Why is it so difficult for computers to plan? This was the question Georgia Institute of Technology Professor Merrick Furst and Carnegie Mellon University (CMU) Professor Avrim Blum set out to answer in 1997.
Their research eventually led to the influential paper Fast Planning Through Planning Graph Analysis, which won a 2017 Classic Paper Award from the Artificial Intelligence Journal this August. The award recognizes papers with exceptional significance and impact published at least 15 years prior, noting that their work “changed the perspective on classic planning algorithms.”
Two decades ago, Furst – then a CMU computer science professor – and Blum set out to use their theoretical computer science expertise to collaborate with artificial intelligence (AI) researchers at CMU. They wanted to know what was the biggest problem the researchers encountered at the time: why robots couldn’t plan the way humans did. For example, if you were to program a robot to build block towers, the robot would explore all combinations to find the right one — a very inefficient method.
Furst and Blum weren’t the first researchers to tackle this planning problem.
Since the 1960s, researchers had used either a logical approach or tried to emulate how humans plan. The CMU researchers tried the latter, programming robots to solve problems using human rationale (e.g. to build something new, do not undo previous work). They hoped Furst and Blum could make this approach more effective.
Instead, Furst and Blum realized the solution was not planning how humans do, but matching between each step in the AI’s algorithm. “We were matching up the truth of the worlds, matching up what’s true now to what will be true in the next step,” Furst said.
Drawing out these matches enabled the researchers to create a “planning graph” of steps. This graph was much smaller than the graph of all world states that AI researchers would normally use. Instead of an exponential size graph for the AI to analyze and explore, there was a polynomial size graph, allowing the algorithm to run much more efficiently. Even better, because of the way the planning graph was structured, the algorithm always found the shortest plan possible.
The planning graph approach was instantly successful, finding solutions for previously unsolvable problems. Academics took note and wrote expository descriptions of the paper shortly after the researchers first took it to a conference. But when Furst and Blum brought their solution back to the CMU scientists they were collaborating with, they were surprised by the response.
“They said, ‘Oh, but you’re not allowed to do it that way,’” Furst said. “Often, what limits you from solving problems is that you may have already decided, incorrectly, how a solution is going to work. Avrim Blum and I took a really out of the box approach: We said to ourselves, ‘Let’s not decide how the solution is going to work; let’s ask how you might be able to solve planning problem at all.’ That opened up a lot of possibilities.”

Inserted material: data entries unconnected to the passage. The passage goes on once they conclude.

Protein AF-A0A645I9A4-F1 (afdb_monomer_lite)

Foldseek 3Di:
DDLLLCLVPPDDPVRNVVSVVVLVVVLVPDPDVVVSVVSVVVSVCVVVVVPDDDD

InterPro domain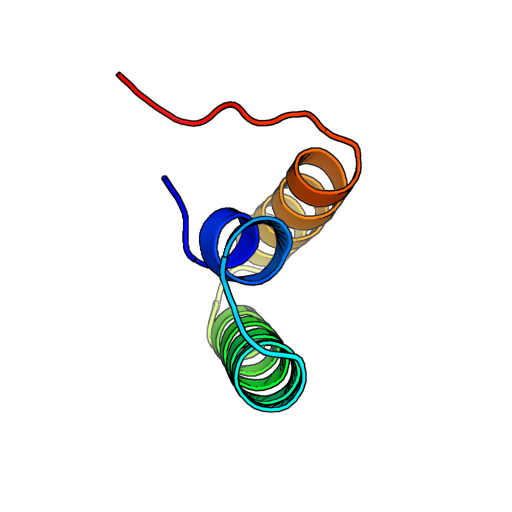s:
  IPR034428 ThiH/NocL/HydG-like [PTHR43583] (1-54)

Structure (mmCIF, N/CA/C/O backbone):
data_AF-A0A645I9A4-F1
#
_entry.id   AF-A0A645I9A4-F1
#
loop_
_atom_site.group_PDB
_atom_site.id
_atom_site.type_symbol
_atom_site.label_atom_id
_atom_site.label_alt_id
_atom_site.label_comp_id
_atom_site.label_asym_id
_atom_site.label_entity_id
_atom_site.label_seq_id
_atom_site.pdbx_PDB_ins_code
_atom_site.Cartn_x
_atom_site.Cartn_y
_atom_site.Cartn_z
_atom_site.occupancy
_atom_site.B_iso_or_equiv
_atom_site.auth_seq_id
_atom_site.auth_comp_id
_atom_site.auth_asym_id
_atom_site.auth_atom_id
_atom_site.pdbx_PDB_model_num
ATOM 1 N N . MET A 1 1 ? 6.655 -5.348 2.910 1.00 66.56 1 MET A N 1
ATOM 2 C CA . MET A 1 1 ? 6.475 -4.823 1.539 1.00 66.56 1 MET A CA 1
ATOM 3 C C . MET A 1 1 ? 4.993 -4.631 1.269 1.00 66.56 1 MET A C 1
ATOM 5 O O . MET A 1 1 ? 4.234 -5.594 1.279 1.00 66.56 1 MET A O 1
ATOM 9 N N . THR A 1 2 ? 4.586 -3.382 1.093 1.00 88.75 2 THR A N 1
ATOM 10 C CA . THR A 1 2 ? 3.224 -2.936 0.789 1.00 88.75 2 THR A CA 1
ATOM 11 C C . THR A 1 2 ? 3.061 -2.664 -0.707 1.00 88.75 2 THR A C 1
ATOM 13 O O . THR A 1 2 ? 4.041 -2.547 -1.442 1.00 88.75 2 THR A O 1
ATOM 16 N N . LEU A 1 3 ? 1.812 -2.529 -1.171 1.00 91.50 3 LEU A N 1
ATOM 17 C CA . LEU A 1 3 ? 1.541 -2.172 -2.565 1.00 91.50 3 LEU A CA 1
ATOM 18 C C . LEU A 1 3 ? 2.147 -0.808 -2.926 1.00 91.50 3 LEU A C 1
ATOM 20 O O . LEU A 1 3 ? 2.775 -0.695 -3.967 1.00 91.50 3 LEU A O 1
ATOM 24 N N . LYS A 1 4 ? 2.007 0.213 -2.068 1.00 90.56 4 LYS A N 1
ATOM 25 C CA . LYS A 1 4 ? 2.558 1.551 -2.343 1.00 90.56 4 LYS A CA 1
ATOM 26 C C . LYS A 1 4 ? 4.082 1.513 -2.500 1.00 90.56 4 LYS A C 1
ATOM 28 O O . LYS A 1 4 ? 4.577 2.086 -3.459 1.00 90.56 4 LYS A O 1
ATOM 33 N N . GLU A 1 5 ? 4.791 0.781 -1.638 1.00 88.44 5 GLU A N 1
ATOM 34 C CA . GLU A 1 5 ? 6.248 0.593 -1.759 1.00 88.44 5 GLU A CA 1
ATOM 35 C C . GLU A 1 5 ? 6.621 -0.102 -3.073 1.00 88.44 5 GLU A C 1
ATOM 37 O O . GLU A 1 5 ? 7.508 0.359 -3.784 1.00 88.44 5 GLU A O 1
ATOM 42 N N . TYR A 1 6 ? 5.896 -1.161 -3.455 1.00 91.31 6 TYR A N 1
ATOM 43 C CA . TYR A 1 6 ? 6.128 -1.819 -4.743 1.00 91.31 6 TYR A CA 1
ATOM 44 C C . TYR A 1 6 ? 5.961 -0.852 -5.927 1.00 91.31 6 TYR A C 1
ATOM 46 O O . TYR A 1 6 ? 6.778 -0.839 -6.850 1.00 91.31 6 TYR A O 1
ATOM 54 N N . LEU A 1 7 ? 4.916 -0.020 -5.882 1.00 93.12 7 LEU A N 1
ATOM 55 C CA . LEU A 1 7 ? 4.629 0.961 -6.926 1.00 93.12 7 LEU A CA 1
ATOM 56 C C . LEU A 1 7 ? 5.674 2.084 -7.001 1.00 93.12 7 LEU A C 1
ATOM 58 O O . LEU A 1 7 ? 5.845 2.683 -8.060 1.00 93.12 7 LEU A O 1
ATOM 62 N N . GLU A 1 8 ? 6.349 2.395 -5.896 1.00 89.00 8 GLU A N 1
ATOM 63 C CA . GLU A 1 8 ? 7.397 3.415 -5.858 1.00 89.00 8 GLU A CA 1
ATOM 64 C C . GLU A 1 8 ? 8.761 2.884 -6.290 1.00 89.00 8 GLU A C 1
ATOM 66 O O . GLU A 1 8 ? 9.457 3.572 -7.033 1.00 89.00 8 GLU A O 1
ATOM 71 N N . ASP A 1 9 ? 9.121 1.677 -5.857 1.00 89.94 9 ASP A N 1
ATOM 72 C CA . ASP A 1 9 ? 10.470 1.136 -6.032 1.00 89.94 9 ASP A CA 1
ATOM 73 C C . ASP A 1 9 ? 10.649 0.280 -7.290 1.00 89.94 9 ASP A C 1
ATOM 75 O O . ASP A 1 9 ? 11.764 0.173 -7.802 1.00 89.94 9 ASP A O 1
ATOM 79 N N . TYR A 1 10 ? 9.580 -0.355 -7.784 1.00 92.50 10 TYR A N 1
ATOM 80 C CA . TYR A 1 10 ? 9.704 -1.427 -8.782 1.00 92.50 10 TYR A CA 1
ATOM 81 C C . TYR A 1 10 ? 8.737 -1.326 -9.965 1.00 92.50 10 TYR A C 1
ATOM 83 O O . TYR A 1 10 ? 8.989 -1.938 -11.004 1.00 92.50 10 TYR A O 1
ATOM 91 N N . ALA A 1 11 ? 7.619 -0.611 -9.834 1.00 94.94 11 ALA A N 1
ATOM 92 C CA . ALA A 1 11 ? 6.609 -0.572 -10.886 1.00 94.94 11 ALA A CA 1
ATOM 93 C C . ALA A 1 11 ? 7.003 0.329 -12.066 1.00 94.94 11 ALA A C 1
ATOM 95 O O . ALA A 1 11 ? 7.599 1.394 -11.904 1.00 94.94 11 ALA A O 1
ATOM 96 N N . SER A 1 12 ? 6.586 -0.074 -13.270 1.00 96.94 12 SER A N 1
ATOM 97 C CA . SER A 1 12 ? 6.611 0.804 -14.444 1.00 96.94 12 SER A CA 1
ATOM 98 C C . SER A 1 12 ? 5.658 1.999 -14.252 1.00 96.94 12 SER A C 1
ATOM 100 O O . SER A 1 12 ? 4.711 1.888 -13.466 1.00 96.94 12 SER A O 1
ATOM 102 N N . PRO A 1 13 ? 5.833 3.120 -14.979 1.00 96.00 13 PRO A N 1
ATOM 103 C CA . PRO A 1 13 ? 4.936 4.275 -14.875 1.00 96.00 13 PRO A CA 1
ATOM 104 C C . PRO A 1 13 ? 3.452 3.922 -15.063 1.00 96.00 13 PRO A C 1
ATOM 106 O O . PRO A 1 13 ? 2.620 4.323 -14.256 1.00 96.00 13 PRO A O 1
ATOM 109 N N . GLU A 1 14 ? 3.128 3.088 -16.054 1.00 96.62 14 GLU A N 1
ATOM 110 C CA . GLU A 1 14 ? 1.754 2.635 -16.317 1.00 96.62 14 GLU A CA 1
ATOM 111 C C . GLU A 1 14 ? 1.195 1.798 -15.154 1.00 96.62 14 GLU A C 1
ATOM 113 O O . GLU A 1 14 ? 0.081 2.016 -14.675 1.00 96.62 14 GLU A O 1
ATOM 118 N N . THR A 1 15 ? 1.994 0.858 -14.638 1.00 96.00 15 THR A N 1
ATOM 119 C CA . THR A 1 15 ? 1.602 0.036 -13.482 1.00 96.00 15 THR A CA 1
ATOM 120 C C . THR A 1 15 ? 1.427 0.889 -12.226 1.00 96.00 15 THR A C 1
ATOM 12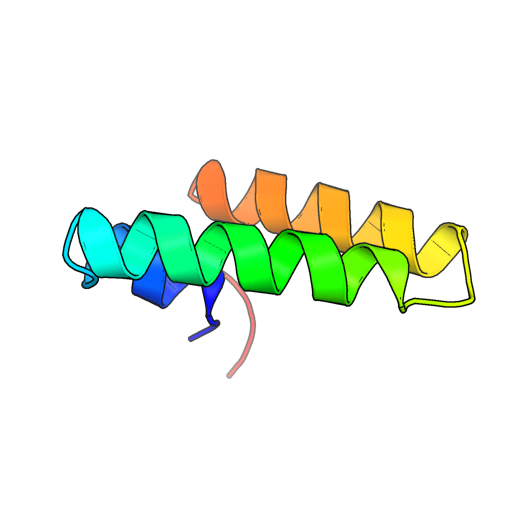2 O O . THR A 1 15 ? 0.508 0.648 -11.440 1.00 96.00 15 THR A O 1
ATOM 125 N N . LYS A 1 16 ? 2.275 1.907 -12.046 1.00 95.75 16 LYS A N 1
ATOM 126 C CA . LYS A 1 16 ? 2.197 2.860 -10.940 1.00 95.75 16 LYS A CA 1
ATOM 127 C C . LYS A 1 16 ? 0.879 3.626 -10.967 1.00 95.75 16 LYS A C 1
ATOM 129 O O . LYS A 1 16 ? 0.182 3.648 -9.957 1.00 95.75 16 LYS A O 1
ATOM 134 N N . GLU A 1 17 ? 0.498 4.184 -12.112 1.00 96.12 17 GLU A N 1
ATOM 135 C CA . GLU A 1 17 ? -0.761 4.925 -12.263 1.00 96.12 17 GLU A CA 1
ATOM 136 C C . GLU A 1 17 ? -1.990 4.063 -11.946 1.00 96.12 17 GLU A C 1
ATOM 138 O O . GLU A 1 17 ? -2.866 4.476 -11.175 1.00 96.12 17 GLU A O 1
ATOM 143 N N . LEU A 1 18 ? -2.031 2.838 -12.484 1.00 96.81 18 LEU A N 1
ATOM 144 C CA . LEU A 1 18 ? -3.107 1.882 -12.212 1.00 96.81 18 LEU A CA 1
ATOM 145 C C . LEU A 1 18 ? -3.160 1.493 -10.730 1.00 96.81 18 LEU A C 1
ATOM 147 O O . LEU A 1 18 ? -4.236 1.464 -10.126 1.00 96.81 18 LEU A O 1
ATOM 151 N N . GLY A 1 19 ? -2.002 1.233 -10.126 1.00 96.31 19 GLY A N 1
ATOM 152 C CA . GLY A 1 19 ? -1.893 0.887 -8.716 1.00 96.31 19 GLY A CA 1
ATOM 153 C C . GLY A 1 19 ? -2.324 2.026 -7.791 1.00 96.31 19 GLY A C 1
ATOM 154 O O . GLY A 1 19 ? -3.037 1.792 -6.815 1.00 96.31 19 GLY A O 1
ATOM 155 N N . GLU A 1 20 ? -1.979 3.274 -8.110 1.00 94.69 20 GLU A N 1
ATOM 156 C CA . GLU A 1 20 ? -2.435 4.430 -7.337 1.00 94.69 20 GLU A CA 1
ATOM 157 C C . GLU A 1 20 ? -3.945 4.652 -7.455 1.00 94.69 20 GLU A C 1
ATOM 159 O O . GLU A 1 20 ? -4.598 4.985 -6.463 1.00 94.69 20 GLU A O 1
ATOM 164 N N . ALA A 1 21 ? -4.530 4.424 -8.635 1.00 95.81 21 ALA A N 1
ATOM 165 C CA . ALA A 1 21 ? -5.980 4.459 -8.804 1.00 95.81 21 ALA A CA 1
ATOM 166 C C . ALA A 1 21 ? -6.680 3.381 -7.964 1.00 95.81 21 ALA A C 1
ATOM 168 O O . ALA A 1 21 ? -7.711 3.657 -7.347 1.00 95.81 21 ALA A O 1
ATOM 169 N N . LEU A 1 22 ? -6.103 2.179 -7.895 1.00 96.31 22 LEU A N 1
ATOM 170 C CA . LEU A 1 22 ? -6.610 1.088 -7.066 1.00 96.31 22 LEU A CA 1
ATOM 171 C C . LEU A 1 22 ? -6.536 1.426 -5.571 1.00 96.31 22 LEU A C 1
ATOM 173 O O . LEU A 1 22 ? -7.517 1.228 -4.857 1.00 96.31 22 LEU A O 1
ATOM 177 N N . ILE A 1 23 ? -5.417 1.994 -5.107 1.00 95.00 23 ILE A N 1
ATOM 178 C CA . ILE A 1 23 ? -5.265 2.444 -3.714 1.00 95.00 23 ILE A CA 1
ATOM 179 C C . ILE A 1 23 ? -6.330 3.490 -3.365 1.00 95.00 23 ILE A C 1
ATOM 181 O O . ILE A 1 23 ? -6.967 3.374 -2.320 1.00 95.00 23 ILE A O 1
ATOM 185 N N . ARG A 1 24 ? -6.572 4.481 -4.236 1.00 94.50 24 ARG A N 1
ATOM 186 C CA . ARG A 1 24 ? -7.599 5.513 -4.000 1.00 94.50 24 ARG A CA 1
ATOM 187 C C . ARG A 1 24 ? -8.993 4.914 -3.827 1.00 94.50 24 ARG A C 1
ATOM 189 O O . ARG A 1 24 ? -9.661 5.239 -2.851 1.00 94.50 24 ARG A O 1
ATOM 196 N N . ARG A 1 25 ? -9.391 3.996 -4.712 1.00 95.56 25 ARG A N 1
ATOM 197 C CA . ARG A 1 25 ? -10.683 3.295 -4.610 1.00 95.56 25 ARG A CA 1
ATOM 198 C C . ARG A 1 25 ? -10.789 2.498 -3.310 1.00 95.56 25 ARG A C 1
ATOM 200 O O . ARG A 1 25 ? -11.768 2.624 -2.589 1.00 95.56 25 ARG A O 1
ATOM 207 N N . GLY A 1 26 ? -9.732 1.770 -2.945 1.00 94.38 26 GLY A N 1
ATOM 208 C CA . GLY A 1 26 ? -9.710 1.003 -1.698 1.00 94.38 26 GLY A CA 1
ATOM 209 C C . GLY A 1 26 ? -9.859 1.863 -0.436 1.00 94.38 26 GLY A C 1
ATOM 210 O O . GLY A 1 26 ? -10.437 1.406 0.543 1.00 94.38 26 GLY A O 1
ATOM 211 N N . ILE A 1 27 ? -9.374 3.112 -0.441 1.00 94.25 27 ILE A N 1
ATOM 212 C CA . ILE A 1 27 ? -9.559 4.065 0.670 1.00 94.25 27 ILE A CA 1
ATOM 213 C C . ILE A 1 27 ? -11.027 4.501 0.790 1.00 94.25 27 ILE A C 1
ATOM 215 O O . ILE A 1 27 ? -11.537 4.661 1.903 1.00 94.25 27 ILE A O 1
ATOM 219 N N . GLU A 1 28 ? -11.709 4.704 -0.337 1.00 93.75 28 GLU A N 1
ATOM 220 C CA . GLU A 1 28 ? -13.126 5.086 -0.375 1.00 93.75 28 GLU A CA 1
ATOM 221 C C . GLU A 1 28 ? -14.019 3.982 0.206 1.00 93.75 28 GLU A C 1
ATOM 223 O O . GLU A 1 28 ? -14.926 4.287 0.984 1.00 93.75 28 GLU A O 1
ATOM 228 N N . ASP A 1 29 ? -13.677 2.716 -0.041 1.00 95.94 29 ASP A N 1
ATOM 229 C CA . ASP A 1 29 ? -14.404 1.547 0.470 1.00 95.94 29 ASP A CA 1
ATOM 230 C C . ASP A 1 29 ? -14.294 1.362 1.997 1.00 95.94 29 ASP A C 1
ATOM 232 O O . ASP A 1 29 ? -15.059 0.603 2.596 1.00 95.94 29 ASP A O 1
ATOM 236 N N . ILE A 1 30 ? -13.362 2.054 2.667 1.00 94.50 30 ILE A N 1
ATOM 237 C CA . ILE A 1 30 ? -13.212 1.978 4.125 1.00 94.50 30 ILE A CA 1
ATOM 238 C C . ILE A 1 30 ? -14.404 2.681 4.799 1.00 94.50 30 ILE A C 1
ATOM 240 O O . ILE A 1 30 ? -14.532 3.903 4.686 1.00 94.50 30 ILE A O 1
ATOM 244 N N . PRO A 1 31 ? -15.233 1.969 5.592 1.00 94.25 31 PRO A N 1
ATOM 245 C CA . PRO A 1 31 ? -16.457 2.539 6.160 1.00 94.25 31 PRO A CA 1
ATOM 246 C C . PRO A 1 31 ? -16.203 3.477 7.350 1.00 94.25 31 PRO A C 1
ATOM 248 O O . PRO A 1 31 ? -17.053 4.290 7.704 1.00 94.25 31 PRO A O 1
ATOM 251 N N . LYS A 1 32 ? -15.048 3.354 8.017 1.00 96.94 32 LYS A N 1
ATOM 252 C CA . LYS A 1 32 ? -14.694 4.149 9.202 1.00 96.94 32 LYS A CA 1
ATOM 253 C C . LYS A 1 32 ? -13.768 5.298 8.813 1.00 96.94 32 LYS A C 1
ATOM 255 O O . LYS A 1 32 ? -12.596 5.054 8.533 1.00 96.94 32 LYS A O 1
ATOM 260 N N . GLU A 1 33 ? -14.237 6.541 8.927 1.00 94.50 33 GLU A N 1
ATOM 261 C CA . GLU A 1 33 ? -13.438 7.726 8.559 1.00 94.50 33 GLU A CA 1
ATOM 262 C C . GLU A 1 33 ? -12.112 7.811 9.329 1.00 94.50 33 GLU A C 1
ATOM 264 O O . GLU A 1 33 ? -11.067 8.074 8.745 1.00 94.50 33 GLU A O 1
ATOM 269 N N . LYS A 1 34 ? -12.107 7.468 10.625 1.00 94.44 34 LYS A N 1
ATOM 270 C CA . LYS A 1 34 ? -10.867 7.418 11.420 1.00 94.44 34 LYS A CA 1
ATOM 271 C C . LYS A 1 34 ? -9.826 6.460 10.828 1.00 94.44 34 LYS A C 1
ATOM 273 O O . LYS A 1 34 ? -8.635 6.739 10.875 1.00 94.44 34 LYS A O 1
ATOM 278 N N . VAL A 1 35 ? -10.267 5.321 10.293 1.00 93.38 35 VAL A N 1
ATOM 279 C CA . VAL A 1 35 ? -9.369 4.339 9.665 1.00 93.38 35 VAL A CA 1
ATOM 280 C C . VAL A 1 35 ? -8.890 4.859 8.314 1.00 93.38 35 VAL A C 1
ATOM 282 O O . VAL A 1 35 ? -7.713 4.722 7.998 1.00 93.38 35 VAL A O 1
ATOM 285 N N . ARG A 1 36 ? -9.775 5.510 7.555 1.00 95.12 36 ARG A N 1
ATOM 286 C CA . ARG A 1 36 ? -9.442 6.155 6.286 1.00 95.12 36 ARG A CA 1
ATOM 287 C C . ARG A 1 36 ? -8.320 7.180 6.452 1.00 95.12 36 ARG A C 1
ATOM 289 O O . ARG A 1 36 ? -7.353 7.155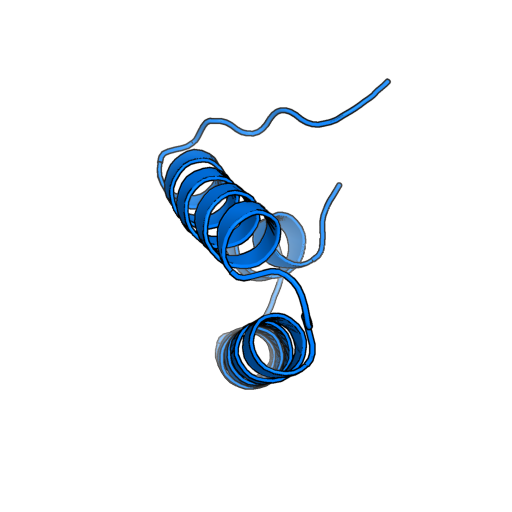 5.697 1.00 95.12 36 ARG A O 1
ATOM 296 N N . GLU A 1 37 ? -8.409 8.010 7.486 1.00 94.62 37 GLU A N 1
ATOM 297 C CA . GLU A 1 37 ? -7.400 9.025 7.782 1.00 94.62 37 GLU A CA 1
ATOM 298 C C . GLU A 1 37 ? -6.047 8.418 8.167 1.00 94.62 37 GLU A C 1
ATOM 300 O O . GLU A 1 37 ? -5.010 8.824 7.646 1.00 94.62 37 GLU A O 1
ATOM 305 N N . ILE A 1 38 ? -6.051 7.368 8.994 1.00 93.19 38 ILE A N 1
ATOM 306 C CA . ILE A 1 38 ? -4.829 6.623 9.333 1.00 93.19 38 ILE A CA 1
ATOM 307 C C . ILE A 1 38 ? -4.176 6.048 8.069 1.00 93.19 38 ILE A C 1
ATOM 309 O O . ILE A 1 38 ? -2.960 6.130 7.911 1.00 93.19 38 ILE A O 1
ATOM 313 N N . VAL A 1 39 ? -4.967 5.486 7.149 1.00 92.69 39 VAL A N 1
ATOM 314 C CA . VAL A 1 39 ? -4.446 4.942 5.887 1.00 92.69 39 VAL A CA 1
ATOM 315 C C . VAL A 1 39 ? -3.839 6.043 5.017 1.00 92.69 39 VAL A C 1
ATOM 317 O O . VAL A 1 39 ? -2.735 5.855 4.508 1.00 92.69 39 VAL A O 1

Furst’s “out of the box” thinking not only solved this problem, but it has followed him throughout his career at Georgia Tech. The Threads approach to the undergraduate curriculum in the College of Computing owes much to his unique perspective. Today he is the director of the Center for Startup Engineering and created and runs Flashpoint, an approach to innovation that disrupts many of our assumptions about how it should happen.
Although the specific algorithm from their original paper isn’t in use anymore, the concept of planning graphs is still the basis for the newest planning algorithms. Furst’s largest contribution to AI might have been in the approach to solving the problem.
“The biggest breakthroughs in artificial intelligence have often come when we don’t try to solve problems exactly the same way human beings would,” Furst said.